*** Block opens ***

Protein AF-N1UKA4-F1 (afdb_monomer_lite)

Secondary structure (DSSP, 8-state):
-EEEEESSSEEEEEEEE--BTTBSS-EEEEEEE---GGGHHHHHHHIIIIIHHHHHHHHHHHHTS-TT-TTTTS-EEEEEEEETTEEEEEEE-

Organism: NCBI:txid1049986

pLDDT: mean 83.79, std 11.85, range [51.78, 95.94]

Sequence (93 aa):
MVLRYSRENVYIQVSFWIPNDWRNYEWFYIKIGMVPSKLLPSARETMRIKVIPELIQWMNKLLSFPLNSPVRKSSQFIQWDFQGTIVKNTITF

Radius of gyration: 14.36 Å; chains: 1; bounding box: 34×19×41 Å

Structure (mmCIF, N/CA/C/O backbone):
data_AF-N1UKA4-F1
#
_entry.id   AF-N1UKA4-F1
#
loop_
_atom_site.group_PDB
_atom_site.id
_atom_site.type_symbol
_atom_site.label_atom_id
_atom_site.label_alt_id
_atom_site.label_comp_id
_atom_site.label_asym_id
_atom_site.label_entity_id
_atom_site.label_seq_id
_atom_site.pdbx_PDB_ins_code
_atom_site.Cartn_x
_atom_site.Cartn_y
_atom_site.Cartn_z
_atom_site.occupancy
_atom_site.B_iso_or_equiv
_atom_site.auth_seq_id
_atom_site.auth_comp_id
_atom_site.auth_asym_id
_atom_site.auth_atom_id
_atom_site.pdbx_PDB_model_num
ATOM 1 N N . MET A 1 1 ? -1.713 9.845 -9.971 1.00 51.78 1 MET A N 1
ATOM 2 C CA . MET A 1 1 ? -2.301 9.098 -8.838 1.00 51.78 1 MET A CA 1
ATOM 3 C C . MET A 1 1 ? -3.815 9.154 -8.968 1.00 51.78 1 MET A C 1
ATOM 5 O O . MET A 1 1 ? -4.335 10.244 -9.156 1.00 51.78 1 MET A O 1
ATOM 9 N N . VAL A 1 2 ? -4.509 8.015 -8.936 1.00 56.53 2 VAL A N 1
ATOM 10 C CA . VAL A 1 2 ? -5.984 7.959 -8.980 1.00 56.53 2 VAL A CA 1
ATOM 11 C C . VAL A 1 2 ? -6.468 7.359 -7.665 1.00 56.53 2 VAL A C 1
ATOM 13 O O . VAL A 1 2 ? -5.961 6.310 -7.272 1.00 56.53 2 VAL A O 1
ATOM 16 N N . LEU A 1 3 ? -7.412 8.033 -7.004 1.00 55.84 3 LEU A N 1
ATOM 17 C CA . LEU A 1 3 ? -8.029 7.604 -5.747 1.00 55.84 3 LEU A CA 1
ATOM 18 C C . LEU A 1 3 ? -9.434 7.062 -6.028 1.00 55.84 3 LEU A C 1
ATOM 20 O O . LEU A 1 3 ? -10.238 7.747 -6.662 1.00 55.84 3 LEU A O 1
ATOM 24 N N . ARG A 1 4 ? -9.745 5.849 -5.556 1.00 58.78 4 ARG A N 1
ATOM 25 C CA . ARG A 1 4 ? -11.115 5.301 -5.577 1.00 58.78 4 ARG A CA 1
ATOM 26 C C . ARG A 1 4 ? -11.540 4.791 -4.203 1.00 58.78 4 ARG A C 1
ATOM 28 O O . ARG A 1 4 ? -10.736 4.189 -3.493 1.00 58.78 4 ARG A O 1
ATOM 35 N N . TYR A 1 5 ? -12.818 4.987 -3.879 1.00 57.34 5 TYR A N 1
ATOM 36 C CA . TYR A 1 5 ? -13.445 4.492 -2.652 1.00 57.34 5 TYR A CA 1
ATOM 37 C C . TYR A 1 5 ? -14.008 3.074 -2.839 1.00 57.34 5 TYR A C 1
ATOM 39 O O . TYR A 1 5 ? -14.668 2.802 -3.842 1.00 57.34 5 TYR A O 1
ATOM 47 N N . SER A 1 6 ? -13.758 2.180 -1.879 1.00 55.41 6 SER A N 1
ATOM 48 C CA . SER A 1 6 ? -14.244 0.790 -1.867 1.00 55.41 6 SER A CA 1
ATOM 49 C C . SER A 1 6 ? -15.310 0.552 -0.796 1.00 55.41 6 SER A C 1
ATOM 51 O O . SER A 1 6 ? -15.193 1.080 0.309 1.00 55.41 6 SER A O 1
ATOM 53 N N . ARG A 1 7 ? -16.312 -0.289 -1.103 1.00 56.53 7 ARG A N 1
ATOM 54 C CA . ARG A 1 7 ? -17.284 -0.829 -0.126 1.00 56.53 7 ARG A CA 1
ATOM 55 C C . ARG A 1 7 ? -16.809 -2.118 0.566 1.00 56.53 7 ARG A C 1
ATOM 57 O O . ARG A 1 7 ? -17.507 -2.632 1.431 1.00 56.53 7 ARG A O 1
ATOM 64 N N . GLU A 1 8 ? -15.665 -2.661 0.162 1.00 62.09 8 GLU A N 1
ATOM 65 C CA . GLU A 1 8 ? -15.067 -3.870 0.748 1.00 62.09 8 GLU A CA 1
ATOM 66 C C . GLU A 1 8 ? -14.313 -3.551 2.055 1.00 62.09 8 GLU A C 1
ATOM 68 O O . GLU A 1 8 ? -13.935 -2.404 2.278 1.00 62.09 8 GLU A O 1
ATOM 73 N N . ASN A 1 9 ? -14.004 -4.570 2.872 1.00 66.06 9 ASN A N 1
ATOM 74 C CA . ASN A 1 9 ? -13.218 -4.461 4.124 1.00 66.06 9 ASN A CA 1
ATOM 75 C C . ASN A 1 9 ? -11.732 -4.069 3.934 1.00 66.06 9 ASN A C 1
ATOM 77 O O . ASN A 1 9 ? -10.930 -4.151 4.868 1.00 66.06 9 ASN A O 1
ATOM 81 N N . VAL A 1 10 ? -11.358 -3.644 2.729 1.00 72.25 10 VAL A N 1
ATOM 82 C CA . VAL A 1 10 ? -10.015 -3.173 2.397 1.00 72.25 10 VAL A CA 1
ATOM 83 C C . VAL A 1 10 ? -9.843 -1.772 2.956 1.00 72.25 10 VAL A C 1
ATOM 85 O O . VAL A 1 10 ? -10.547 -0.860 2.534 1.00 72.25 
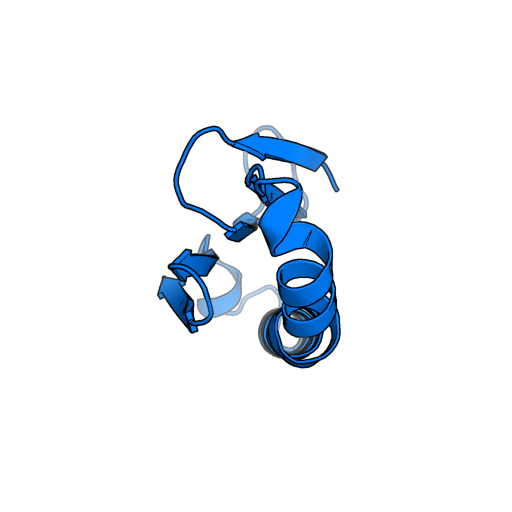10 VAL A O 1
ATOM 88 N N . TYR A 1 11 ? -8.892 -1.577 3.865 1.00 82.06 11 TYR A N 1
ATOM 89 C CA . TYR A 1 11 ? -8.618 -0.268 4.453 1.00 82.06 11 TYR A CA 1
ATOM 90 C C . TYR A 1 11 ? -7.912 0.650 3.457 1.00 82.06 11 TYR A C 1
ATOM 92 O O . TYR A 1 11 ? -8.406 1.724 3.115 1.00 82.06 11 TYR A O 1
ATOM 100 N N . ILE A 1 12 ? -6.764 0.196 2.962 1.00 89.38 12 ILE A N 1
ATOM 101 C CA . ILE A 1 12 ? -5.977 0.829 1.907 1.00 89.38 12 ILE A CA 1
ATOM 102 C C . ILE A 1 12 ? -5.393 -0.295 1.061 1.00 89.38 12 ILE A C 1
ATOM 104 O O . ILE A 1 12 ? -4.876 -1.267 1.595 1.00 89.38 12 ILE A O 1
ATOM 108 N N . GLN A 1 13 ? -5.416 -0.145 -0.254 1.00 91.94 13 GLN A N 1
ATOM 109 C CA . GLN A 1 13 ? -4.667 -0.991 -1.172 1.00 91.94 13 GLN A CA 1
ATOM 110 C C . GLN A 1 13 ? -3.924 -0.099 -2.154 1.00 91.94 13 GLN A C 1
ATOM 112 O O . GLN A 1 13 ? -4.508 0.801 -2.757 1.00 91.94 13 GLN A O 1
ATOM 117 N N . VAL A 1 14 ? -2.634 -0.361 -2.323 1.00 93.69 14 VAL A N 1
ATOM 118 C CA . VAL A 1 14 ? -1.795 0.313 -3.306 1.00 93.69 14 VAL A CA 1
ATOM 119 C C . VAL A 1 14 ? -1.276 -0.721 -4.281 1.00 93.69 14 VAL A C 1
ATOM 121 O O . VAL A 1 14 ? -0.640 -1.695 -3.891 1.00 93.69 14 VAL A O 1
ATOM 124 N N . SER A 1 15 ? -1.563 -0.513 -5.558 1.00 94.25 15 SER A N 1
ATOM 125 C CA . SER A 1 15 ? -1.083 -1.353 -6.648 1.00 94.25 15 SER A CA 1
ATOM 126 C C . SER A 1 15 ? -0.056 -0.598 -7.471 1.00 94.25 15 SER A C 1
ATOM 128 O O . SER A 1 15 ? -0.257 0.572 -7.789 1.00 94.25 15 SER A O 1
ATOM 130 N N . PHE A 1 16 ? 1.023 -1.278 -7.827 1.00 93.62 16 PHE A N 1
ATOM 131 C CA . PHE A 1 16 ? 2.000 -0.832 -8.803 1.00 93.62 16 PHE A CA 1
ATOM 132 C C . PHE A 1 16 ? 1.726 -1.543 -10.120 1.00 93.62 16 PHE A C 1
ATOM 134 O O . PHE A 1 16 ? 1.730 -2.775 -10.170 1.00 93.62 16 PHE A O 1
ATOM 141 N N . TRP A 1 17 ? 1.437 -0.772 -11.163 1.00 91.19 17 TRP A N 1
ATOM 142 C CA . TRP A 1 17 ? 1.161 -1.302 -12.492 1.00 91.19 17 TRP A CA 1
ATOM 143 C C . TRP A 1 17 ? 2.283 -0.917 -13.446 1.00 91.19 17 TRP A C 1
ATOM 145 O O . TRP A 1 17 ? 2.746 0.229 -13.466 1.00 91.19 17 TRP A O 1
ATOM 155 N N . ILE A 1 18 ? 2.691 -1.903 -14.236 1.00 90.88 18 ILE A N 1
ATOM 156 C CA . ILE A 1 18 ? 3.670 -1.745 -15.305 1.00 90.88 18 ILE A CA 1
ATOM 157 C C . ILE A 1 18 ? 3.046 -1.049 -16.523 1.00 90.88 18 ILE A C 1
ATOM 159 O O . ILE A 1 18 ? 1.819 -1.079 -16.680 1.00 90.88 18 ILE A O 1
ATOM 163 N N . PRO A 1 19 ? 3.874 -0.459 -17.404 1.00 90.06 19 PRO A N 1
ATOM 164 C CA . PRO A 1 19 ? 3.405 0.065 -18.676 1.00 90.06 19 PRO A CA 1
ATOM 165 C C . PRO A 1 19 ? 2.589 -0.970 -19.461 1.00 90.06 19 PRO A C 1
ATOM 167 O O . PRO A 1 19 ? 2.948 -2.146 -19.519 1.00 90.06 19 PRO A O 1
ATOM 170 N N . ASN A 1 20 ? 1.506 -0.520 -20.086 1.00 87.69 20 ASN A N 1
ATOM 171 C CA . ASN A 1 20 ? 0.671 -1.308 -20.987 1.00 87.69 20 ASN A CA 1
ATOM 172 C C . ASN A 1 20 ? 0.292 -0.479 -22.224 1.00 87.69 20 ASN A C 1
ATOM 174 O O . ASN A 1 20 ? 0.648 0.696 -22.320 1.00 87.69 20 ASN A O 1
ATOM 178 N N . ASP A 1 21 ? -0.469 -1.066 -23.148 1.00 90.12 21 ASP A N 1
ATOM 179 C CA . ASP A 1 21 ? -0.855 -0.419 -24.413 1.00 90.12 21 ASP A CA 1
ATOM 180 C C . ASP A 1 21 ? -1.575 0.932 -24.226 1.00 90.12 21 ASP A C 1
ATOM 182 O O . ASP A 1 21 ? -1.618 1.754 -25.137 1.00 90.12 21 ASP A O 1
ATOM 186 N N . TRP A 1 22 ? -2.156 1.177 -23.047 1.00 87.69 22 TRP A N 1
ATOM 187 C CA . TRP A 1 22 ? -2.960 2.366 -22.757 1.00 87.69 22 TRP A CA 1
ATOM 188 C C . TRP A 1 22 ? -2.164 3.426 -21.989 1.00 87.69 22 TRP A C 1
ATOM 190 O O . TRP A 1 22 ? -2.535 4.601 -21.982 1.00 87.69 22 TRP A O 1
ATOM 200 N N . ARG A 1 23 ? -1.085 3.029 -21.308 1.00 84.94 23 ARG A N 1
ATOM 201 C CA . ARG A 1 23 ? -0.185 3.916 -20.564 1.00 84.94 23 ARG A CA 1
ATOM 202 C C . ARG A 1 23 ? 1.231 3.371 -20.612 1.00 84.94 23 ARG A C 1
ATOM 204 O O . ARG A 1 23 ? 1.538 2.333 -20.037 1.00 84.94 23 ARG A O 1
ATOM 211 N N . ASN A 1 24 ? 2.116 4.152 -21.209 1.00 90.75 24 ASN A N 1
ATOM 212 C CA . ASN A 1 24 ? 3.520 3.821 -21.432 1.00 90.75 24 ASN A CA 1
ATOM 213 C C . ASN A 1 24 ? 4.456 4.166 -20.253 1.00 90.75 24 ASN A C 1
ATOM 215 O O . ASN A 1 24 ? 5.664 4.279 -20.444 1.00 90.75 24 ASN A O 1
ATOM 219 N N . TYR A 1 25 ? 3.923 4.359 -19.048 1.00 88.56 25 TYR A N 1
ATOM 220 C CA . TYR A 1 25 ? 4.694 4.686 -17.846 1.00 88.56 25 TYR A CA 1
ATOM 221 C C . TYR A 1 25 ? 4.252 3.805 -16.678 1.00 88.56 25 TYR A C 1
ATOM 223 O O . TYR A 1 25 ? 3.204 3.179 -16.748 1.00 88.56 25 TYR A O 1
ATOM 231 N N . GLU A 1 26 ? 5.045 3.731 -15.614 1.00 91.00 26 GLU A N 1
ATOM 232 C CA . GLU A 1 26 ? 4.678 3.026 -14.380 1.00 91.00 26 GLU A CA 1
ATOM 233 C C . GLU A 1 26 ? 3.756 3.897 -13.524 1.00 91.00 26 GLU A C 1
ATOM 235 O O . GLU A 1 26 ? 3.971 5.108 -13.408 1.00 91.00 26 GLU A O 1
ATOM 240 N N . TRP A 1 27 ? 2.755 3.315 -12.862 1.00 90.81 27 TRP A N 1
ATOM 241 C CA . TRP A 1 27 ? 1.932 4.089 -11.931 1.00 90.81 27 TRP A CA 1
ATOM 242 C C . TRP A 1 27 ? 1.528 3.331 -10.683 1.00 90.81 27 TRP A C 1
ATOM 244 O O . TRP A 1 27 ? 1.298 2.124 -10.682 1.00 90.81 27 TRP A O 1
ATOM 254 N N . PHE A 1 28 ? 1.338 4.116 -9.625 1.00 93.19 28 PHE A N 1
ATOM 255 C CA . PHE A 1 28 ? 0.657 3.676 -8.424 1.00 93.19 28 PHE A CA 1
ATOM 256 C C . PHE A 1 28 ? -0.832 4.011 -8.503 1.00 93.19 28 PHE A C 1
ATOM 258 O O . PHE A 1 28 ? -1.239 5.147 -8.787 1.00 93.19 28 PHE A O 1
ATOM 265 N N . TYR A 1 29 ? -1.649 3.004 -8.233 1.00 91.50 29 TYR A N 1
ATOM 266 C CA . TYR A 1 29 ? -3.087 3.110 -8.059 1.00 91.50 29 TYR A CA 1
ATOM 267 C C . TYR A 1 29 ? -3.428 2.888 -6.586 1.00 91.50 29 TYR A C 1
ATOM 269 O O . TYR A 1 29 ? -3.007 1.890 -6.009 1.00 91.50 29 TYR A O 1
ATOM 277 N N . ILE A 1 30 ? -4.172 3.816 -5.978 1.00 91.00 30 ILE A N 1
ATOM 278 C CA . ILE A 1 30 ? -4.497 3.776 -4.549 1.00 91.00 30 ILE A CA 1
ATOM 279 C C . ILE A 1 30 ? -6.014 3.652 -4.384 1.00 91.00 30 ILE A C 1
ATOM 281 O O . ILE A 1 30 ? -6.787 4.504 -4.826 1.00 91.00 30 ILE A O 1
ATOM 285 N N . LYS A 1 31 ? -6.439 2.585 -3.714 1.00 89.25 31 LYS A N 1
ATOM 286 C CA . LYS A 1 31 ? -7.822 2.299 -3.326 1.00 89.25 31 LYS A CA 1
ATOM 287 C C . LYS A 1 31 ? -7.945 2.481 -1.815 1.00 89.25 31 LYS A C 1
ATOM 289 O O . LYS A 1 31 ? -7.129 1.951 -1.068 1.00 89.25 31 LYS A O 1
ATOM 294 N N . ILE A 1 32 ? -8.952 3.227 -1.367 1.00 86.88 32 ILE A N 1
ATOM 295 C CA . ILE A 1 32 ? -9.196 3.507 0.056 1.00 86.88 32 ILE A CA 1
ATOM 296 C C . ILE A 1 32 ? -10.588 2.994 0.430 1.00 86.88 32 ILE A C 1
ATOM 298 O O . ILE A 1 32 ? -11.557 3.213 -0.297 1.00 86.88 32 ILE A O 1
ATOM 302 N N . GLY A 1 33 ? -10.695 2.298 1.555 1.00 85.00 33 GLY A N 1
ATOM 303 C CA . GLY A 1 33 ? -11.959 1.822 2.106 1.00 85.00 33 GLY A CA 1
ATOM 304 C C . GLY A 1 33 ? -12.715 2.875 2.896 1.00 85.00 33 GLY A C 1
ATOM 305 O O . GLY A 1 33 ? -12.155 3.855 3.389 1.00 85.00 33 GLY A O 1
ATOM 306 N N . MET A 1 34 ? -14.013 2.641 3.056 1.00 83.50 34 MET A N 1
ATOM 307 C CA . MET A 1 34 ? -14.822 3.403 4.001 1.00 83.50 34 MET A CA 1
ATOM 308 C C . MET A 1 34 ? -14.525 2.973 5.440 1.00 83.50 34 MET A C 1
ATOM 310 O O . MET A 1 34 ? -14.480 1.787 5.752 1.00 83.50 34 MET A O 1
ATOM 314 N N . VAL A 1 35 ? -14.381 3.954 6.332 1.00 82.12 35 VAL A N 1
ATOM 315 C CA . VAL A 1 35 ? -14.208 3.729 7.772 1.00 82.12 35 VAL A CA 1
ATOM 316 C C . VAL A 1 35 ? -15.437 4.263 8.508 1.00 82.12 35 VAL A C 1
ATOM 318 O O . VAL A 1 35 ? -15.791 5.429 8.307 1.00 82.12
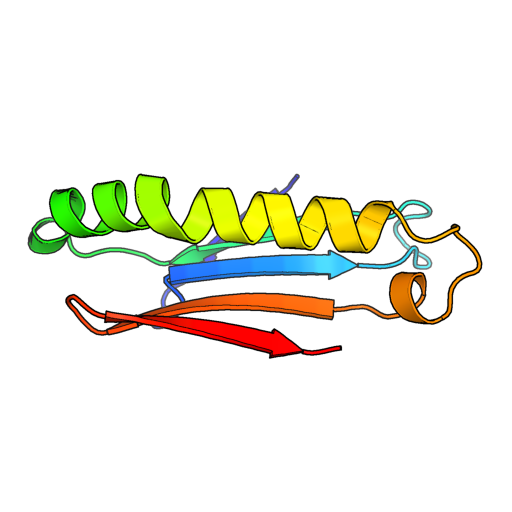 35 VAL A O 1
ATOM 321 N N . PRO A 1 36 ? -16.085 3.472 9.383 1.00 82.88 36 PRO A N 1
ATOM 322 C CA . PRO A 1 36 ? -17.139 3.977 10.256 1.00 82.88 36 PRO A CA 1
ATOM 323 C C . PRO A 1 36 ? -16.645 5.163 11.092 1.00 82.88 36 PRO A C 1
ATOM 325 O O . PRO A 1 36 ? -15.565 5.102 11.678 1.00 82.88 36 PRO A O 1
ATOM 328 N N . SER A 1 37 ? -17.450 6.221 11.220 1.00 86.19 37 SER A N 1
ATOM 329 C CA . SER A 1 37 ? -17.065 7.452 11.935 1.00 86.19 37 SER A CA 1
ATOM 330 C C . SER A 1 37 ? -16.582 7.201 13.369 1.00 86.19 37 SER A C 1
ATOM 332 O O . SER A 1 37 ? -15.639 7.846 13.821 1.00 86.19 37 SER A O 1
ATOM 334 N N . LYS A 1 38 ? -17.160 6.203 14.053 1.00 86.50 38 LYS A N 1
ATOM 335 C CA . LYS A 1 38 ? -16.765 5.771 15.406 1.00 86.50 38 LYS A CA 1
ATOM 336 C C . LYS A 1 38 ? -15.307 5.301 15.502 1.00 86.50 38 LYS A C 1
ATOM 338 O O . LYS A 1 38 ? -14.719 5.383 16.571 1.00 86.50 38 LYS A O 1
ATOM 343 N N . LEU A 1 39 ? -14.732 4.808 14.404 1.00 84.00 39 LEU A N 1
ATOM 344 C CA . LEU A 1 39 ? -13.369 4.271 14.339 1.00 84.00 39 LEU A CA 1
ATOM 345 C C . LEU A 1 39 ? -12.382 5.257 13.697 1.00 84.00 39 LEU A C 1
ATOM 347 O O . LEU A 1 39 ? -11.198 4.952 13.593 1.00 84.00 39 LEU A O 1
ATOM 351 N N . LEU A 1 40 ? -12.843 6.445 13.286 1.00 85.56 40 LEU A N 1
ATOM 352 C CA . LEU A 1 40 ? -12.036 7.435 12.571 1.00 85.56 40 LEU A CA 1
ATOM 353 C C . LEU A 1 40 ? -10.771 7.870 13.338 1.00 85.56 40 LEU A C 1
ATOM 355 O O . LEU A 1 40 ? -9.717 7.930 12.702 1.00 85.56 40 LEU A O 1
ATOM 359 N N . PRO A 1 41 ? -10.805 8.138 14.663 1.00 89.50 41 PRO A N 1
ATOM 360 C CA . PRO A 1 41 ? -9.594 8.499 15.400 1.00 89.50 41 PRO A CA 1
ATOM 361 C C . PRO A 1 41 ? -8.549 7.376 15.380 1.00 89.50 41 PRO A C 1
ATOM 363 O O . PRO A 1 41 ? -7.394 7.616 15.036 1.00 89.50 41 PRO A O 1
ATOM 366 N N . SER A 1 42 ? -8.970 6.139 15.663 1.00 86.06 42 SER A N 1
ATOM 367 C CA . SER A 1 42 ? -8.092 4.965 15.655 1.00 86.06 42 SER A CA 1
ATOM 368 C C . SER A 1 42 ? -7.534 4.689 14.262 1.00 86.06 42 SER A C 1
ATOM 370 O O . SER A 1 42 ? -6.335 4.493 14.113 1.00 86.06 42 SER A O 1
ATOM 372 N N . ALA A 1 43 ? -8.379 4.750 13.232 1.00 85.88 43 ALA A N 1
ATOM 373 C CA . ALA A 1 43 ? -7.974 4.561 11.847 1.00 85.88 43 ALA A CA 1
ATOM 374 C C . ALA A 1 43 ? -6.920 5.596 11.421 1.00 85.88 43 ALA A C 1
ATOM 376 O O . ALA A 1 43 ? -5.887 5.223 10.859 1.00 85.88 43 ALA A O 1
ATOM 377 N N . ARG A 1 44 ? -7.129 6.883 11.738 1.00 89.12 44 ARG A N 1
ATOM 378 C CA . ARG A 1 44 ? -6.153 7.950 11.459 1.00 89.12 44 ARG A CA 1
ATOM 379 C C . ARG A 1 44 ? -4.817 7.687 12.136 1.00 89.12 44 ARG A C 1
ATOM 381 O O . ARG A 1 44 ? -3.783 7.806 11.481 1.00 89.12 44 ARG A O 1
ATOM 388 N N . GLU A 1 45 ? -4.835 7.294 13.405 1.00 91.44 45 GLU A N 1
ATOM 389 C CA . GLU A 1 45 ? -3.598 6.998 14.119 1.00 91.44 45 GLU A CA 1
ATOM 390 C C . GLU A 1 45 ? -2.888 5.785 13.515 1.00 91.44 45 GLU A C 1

*** Block closes ***

Please set down, exactly and with no pictures, the lines in the entries above starting at the one holding "ATOM 305 O O" and ending at the one holding "ATOM 343 N N", ends included.

ATOM 305 O O . GLY A 1 33 ? -12.155 3.855 3.389 1.00 85.00 33 GLY A O 1
ATOM 306 N N . MET A 1 34 ? -14.013 2.641 3.056 1.00 83.50 34 MET A N 1
ATOM 307 C CA . MET A 1 34 ? -14.822 3.403 4.001 1.00 83.50 34 MET A CA 1
ATOM 308 C C . MET A 1 34 ? -14.525 2.973 5.440 1.00 83.50 34 MET A C 1
ATOM 310 O O . MET A 1 34 ? -14.480 1.787 5.752 1.00 83.50 34 MET A O 1
ATOM 314 N N . VAL A 1 35 ? -14.381 3.954 6.332 1.00 82.12 35 VAL A N 1
ATOM 315 C CA . VAL A 1 35 ? -14.208 3.729 7.772 1.00 82.12 35 VAL A CA 1
ATOM 316 C C . VAL A 1 35 ? -15.437 4.263 8.508 1.00 82.12 35 VAL A C 1
ATOM 318 O O . VAL A 1 35 ? -15.791 5.429 8.307 1.00 82.12
 35 VAL A O 1
ATOM 321 N N . PRO A 1 36 ? -16.085 3.472 9.383 1.00 82.88 36 PRO A N 1
ATOM 322 C CA . PRO A 1 36 ? -17.139 3.977 10.256 1.00 82.88 36 PRO A CA 1
ATOM 323 C C . PRO A 1 36 ? -16.645 5.163 11.092 1.00 82.88 36 PRO A C 1
ATOM 325 O O . PRO A 1 36 ? -15.565 5.102 11.678 1.00 82.88 36 PRO A O 1
ATOM 328 N N . SER A 1 37 ? -17.450 6.221 11.220 1.00 86.19 37 SER A N 1
ATOM 329 C CA . SER A 1 37 ? -17.065 7.452 11.935 1.00 86.19 37 SER A CA 1
ATOM 330 C C . SER A 1 37 ? -16.582 7.201 13.369 1.00 86.19 37 SER A C 1
ATOM 332 O O . SER A 1 37 ? -15.639 7.846 13.821 1.00 86.19 37 SER A O 1
ATOM 334 N N . LYS A 1 38 ? -17.160 6.203 14.053 1.00 86.50 38 LYS A N 1
ATOM 335 C CA . LYS A 1 38 ? -16.765 5.771 15.406 1.00 86.50 38 LYS A CA 1
ATOM 336 C C . LYS A 1 38 ? -15.307 5.301 15.502 1.00 86.50 38 LYS A C 1
ATOM 338 O O . LYS A 1 38 ? -14.719 5.383 16.571 1.00 86.50 38 LYS A O 1
ATOM 343 N N . LEU A 1 39 ? -14.732 4.808 14.404 1.00 84.00 39 LEU A N 1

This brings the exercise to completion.